Given records START

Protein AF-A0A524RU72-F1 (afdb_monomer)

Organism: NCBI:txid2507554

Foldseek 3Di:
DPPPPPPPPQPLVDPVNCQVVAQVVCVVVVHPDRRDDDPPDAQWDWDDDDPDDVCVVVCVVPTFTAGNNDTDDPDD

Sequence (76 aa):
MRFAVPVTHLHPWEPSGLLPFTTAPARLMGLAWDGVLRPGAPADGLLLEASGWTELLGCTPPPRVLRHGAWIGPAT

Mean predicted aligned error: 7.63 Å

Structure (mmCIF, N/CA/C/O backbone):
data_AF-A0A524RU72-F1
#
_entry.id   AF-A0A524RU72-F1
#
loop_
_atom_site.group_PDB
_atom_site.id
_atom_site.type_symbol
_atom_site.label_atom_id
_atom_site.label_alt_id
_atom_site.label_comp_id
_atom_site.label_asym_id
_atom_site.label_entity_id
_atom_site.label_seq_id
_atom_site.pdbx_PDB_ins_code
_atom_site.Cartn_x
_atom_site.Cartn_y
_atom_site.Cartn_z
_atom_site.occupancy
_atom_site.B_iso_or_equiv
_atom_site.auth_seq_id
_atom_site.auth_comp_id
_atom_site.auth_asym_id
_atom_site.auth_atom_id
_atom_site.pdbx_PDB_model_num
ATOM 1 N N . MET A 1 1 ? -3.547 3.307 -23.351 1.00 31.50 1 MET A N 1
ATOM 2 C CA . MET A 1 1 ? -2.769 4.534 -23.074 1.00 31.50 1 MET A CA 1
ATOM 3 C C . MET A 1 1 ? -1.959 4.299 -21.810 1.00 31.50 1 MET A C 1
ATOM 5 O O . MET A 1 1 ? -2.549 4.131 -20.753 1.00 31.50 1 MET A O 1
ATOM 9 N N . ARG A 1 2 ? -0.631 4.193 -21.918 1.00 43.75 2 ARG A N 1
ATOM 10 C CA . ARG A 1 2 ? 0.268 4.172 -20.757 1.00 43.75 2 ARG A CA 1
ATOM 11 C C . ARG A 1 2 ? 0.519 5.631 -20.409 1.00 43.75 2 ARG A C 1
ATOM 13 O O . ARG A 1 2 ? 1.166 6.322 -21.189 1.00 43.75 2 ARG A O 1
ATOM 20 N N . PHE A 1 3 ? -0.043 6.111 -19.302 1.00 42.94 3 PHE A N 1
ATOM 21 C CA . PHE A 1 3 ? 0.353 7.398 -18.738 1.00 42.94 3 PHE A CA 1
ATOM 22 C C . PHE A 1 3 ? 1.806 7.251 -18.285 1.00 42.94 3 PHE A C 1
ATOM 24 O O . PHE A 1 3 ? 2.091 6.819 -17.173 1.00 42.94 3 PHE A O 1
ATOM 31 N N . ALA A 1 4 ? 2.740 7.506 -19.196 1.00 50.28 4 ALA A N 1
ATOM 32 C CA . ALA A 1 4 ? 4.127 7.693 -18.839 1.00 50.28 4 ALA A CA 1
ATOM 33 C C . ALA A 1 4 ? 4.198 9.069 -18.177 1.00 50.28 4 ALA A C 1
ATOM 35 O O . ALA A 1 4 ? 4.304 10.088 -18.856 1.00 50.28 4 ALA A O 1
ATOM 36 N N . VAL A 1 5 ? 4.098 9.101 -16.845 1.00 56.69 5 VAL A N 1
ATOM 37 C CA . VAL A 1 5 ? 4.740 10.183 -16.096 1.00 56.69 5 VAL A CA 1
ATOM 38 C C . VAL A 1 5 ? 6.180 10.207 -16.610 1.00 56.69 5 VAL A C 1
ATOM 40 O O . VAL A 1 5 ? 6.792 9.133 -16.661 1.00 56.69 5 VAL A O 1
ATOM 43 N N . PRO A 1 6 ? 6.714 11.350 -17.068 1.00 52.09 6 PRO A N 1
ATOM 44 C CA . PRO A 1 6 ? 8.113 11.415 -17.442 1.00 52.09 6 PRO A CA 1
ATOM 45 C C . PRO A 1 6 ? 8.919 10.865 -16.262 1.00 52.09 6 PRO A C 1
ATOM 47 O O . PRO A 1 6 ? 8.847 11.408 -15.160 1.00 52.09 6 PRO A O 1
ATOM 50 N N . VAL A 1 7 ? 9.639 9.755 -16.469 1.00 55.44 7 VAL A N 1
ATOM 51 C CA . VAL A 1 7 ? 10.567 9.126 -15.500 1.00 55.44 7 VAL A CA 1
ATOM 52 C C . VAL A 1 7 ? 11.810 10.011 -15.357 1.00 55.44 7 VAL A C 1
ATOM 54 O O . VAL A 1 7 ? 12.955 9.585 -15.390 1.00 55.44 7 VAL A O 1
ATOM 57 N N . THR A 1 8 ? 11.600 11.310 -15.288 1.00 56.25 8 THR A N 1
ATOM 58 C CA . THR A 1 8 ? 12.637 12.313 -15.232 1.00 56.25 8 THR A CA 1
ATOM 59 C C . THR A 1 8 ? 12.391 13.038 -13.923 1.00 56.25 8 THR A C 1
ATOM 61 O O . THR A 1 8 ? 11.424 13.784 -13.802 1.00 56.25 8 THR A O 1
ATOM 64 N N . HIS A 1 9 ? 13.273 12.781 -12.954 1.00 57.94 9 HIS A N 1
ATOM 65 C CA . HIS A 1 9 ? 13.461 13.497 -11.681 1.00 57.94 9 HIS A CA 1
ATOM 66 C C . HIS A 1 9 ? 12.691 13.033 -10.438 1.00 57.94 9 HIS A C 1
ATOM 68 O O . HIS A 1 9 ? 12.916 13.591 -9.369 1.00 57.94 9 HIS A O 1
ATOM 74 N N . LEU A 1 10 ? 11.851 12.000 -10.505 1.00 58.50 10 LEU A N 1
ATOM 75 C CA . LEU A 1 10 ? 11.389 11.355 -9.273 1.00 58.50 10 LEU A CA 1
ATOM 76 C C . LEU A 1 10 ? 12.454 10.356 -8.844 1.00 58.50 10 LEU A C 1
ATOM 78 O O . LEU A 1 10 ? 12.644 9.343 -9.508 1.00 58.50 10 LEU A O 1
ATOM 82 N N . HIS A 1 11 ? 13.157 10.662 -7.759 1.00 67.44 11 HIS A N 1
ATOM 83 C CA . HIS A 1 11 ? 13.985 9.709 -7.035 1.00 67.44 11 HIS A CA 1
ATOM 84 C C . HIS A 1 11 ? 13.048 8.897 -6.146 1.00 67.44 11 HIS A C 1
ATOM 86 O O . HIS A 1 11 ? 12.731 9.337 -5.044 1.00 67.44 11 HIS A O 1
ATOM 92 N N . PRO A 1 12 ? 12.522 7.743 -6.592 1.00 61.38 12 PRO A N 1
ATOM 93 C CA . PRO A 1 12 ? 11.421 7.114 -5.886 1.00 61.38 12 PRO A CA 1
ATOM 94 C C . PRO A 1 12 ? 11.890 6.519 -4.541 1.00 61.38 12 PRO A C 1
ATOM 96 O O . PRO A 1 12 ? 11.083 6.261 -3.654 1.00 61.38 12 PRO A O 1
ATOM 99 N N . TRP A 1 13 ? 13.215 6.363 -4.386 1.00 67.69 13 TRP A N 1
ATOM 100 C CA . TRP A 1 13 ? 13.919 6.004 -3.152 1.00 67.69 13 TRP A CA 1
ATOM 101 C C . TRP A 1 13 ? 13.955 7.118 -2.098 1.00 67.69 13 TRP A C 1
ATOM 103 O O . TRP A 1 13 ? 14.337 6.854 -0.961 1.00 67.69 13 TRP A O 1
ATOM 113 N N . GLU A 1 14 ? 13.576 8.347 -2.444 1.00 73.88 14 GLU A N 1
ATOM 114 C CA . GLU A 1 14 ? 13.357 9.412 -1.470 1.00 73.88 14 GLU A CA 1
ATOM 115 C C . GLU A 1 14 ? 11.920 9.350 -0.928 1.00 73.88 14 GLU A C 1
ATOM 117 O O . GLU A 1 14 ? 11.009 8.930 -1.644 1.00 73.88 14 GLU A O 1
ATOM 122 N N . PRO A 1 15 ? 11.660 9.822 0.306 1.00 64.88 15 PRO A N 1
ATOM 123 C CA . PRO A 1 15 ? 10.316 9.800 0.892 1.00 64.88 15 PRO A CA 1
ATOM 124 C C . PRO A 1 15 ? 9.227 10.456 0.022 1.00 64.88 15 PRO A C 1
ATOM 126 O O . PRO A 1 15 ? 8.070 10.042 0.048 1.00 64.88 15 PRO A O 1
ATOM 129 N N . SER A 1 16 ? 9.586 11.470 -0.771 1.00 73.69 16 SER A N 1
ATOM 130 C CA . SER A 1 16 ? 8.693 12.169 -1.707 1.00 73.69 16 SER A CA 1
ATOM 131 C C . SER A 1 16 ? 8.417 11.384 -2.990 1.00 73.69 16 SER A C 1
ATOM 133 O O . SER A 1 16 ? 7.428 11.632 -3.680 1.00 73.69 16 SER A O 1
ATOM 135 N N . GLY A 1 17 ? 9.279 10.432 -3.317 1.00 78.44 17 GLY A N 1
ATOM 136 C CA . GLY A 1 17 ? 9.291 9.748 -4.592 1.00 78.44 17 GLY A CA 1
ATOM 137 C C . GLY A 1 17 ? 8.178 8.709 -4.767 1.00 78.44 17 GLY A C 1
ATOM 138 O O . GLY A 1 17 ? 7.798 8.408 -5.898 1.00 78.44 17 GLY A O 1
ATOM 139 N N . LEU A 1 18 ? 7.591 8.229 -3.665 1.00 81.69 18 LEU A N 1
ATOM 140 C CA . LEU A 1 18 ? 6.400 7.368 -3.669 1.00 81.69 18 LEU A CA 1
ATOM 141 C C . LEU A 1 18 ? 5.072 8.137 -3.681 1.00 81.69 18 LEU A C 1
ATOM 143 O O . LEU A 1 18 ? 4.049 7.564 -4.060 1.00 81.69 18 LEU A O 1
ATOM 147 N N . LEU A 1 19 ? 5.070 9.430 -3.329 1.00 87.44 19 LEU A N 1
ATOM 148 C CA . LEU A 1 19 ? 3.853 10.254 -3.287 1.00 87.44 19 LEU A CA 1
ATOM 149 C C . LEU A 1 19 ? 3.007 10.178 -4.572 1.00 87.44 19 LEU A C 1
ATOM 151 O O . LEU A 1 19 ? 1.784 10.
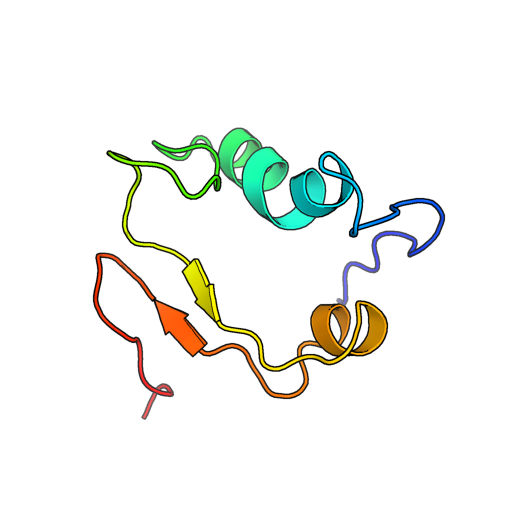109 -4.442 1.00 87.44 19 LEU A O 1
ATOM 155 N N . PRO A 1 20 ? 3.585 10.156 -5.794 1.00 86.12 20 PRO A N 1
ATOM 156 C CA . PRO A 1 20 ? 2.805 10.068 -7.030 1.00 86.12 20 PRO A CA 1
ATOM 157 C C . PRO A 1 20 ? 2.031 8.754 -7.188 1.00 86.12 20 PRO A C 1
ATOM 159 O O . PRO A 1 20 ? 1.062 8.709 -7.941 1.00 86.12 20 PRO A O 1
ATOM 162 N N . PHE A 1 21 ? 2.441 7.696 -6.484 1.00 84.31 21 PHE A N 1
ATOM 163 C CA . PHE A 1 21 ? 1.861 6.357 -6.590 1.00 84.31 21 PHE A CA 1
ATOM 164 C C . PHE A 1 21 ? 0.920 6.019 -5.428 1.00 84.31 21 PHE A C 1
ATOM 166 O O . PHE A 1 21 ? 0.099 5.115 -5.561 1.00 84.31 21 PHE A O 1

Given records END

* [Try it]: Starting from the top of the records and ending at the line that contains "ATOM 3 C C .", repeat each line exactly and return only those lines.

* [Your response]:
Protein AF-A0A524RU72-F1 (afdb_monomer)

Organism: NCBI:txid2507554

Foldseek 3Di:
DPPPPPPPPQPLVDPVNCQVVAQVVCVVVVHPDRRDDDPPDAQWDWDDDDPDDVCVVVCVVPTFTAGNNDTDDPDD

Sequence (76 aa):
MRFAVPVTHLHPWEPSGLLPFTTAPARLMGLAWDGVLRPGAPADGLLLEASGWTELLGCTPPPRVLRHGAWIGPAT

Mean predicted aligned error: 7.63 Å

Structure (mmCIF, N/CA/C/O backbone):
data_AF-A0A524RU72-F1
#
_entry.id   AF-A0A524RU72-F1
#
loop_
_atom_site.group_PDB
_atom_site.id
_atom_site.type_symbol
_atom_site.label_atom_id
_atom_site.label_alt_id
_atom_site.label_comp_id
_atom_site.label_asym_id
_atom_site.label_entity_id
_atom_site.label_seq_id
_atom_site.pdbx_PDB_ins_code
_atom_site.Cartn_x
_atom_site.Cartn_y
_atom_site.Cartn_z
_atom_site.occupancy
_atom_site.B_iso_or_equiv
_atom_site.auth_seq_id
_atom_site.auth_comp_id
_atom_site.auth_asym_id
_atom_site.auth_atom_id
_atom_site.pdbx_PDB_model_num
ATOM 1 N N . MET A 1 1 ? -3.547 3.307 -23.351 1.00 31.50 1 MET A N 1
ATOM 2 C CA . MET A 1 1 ? -2.769 4.534 -23.074 1.00 31.50 1 MET A CA 1
ATOM 3 C C . MET A 1 1 ? -1.959 4.299 -21.810 1.00 31.50 1 MET A C 1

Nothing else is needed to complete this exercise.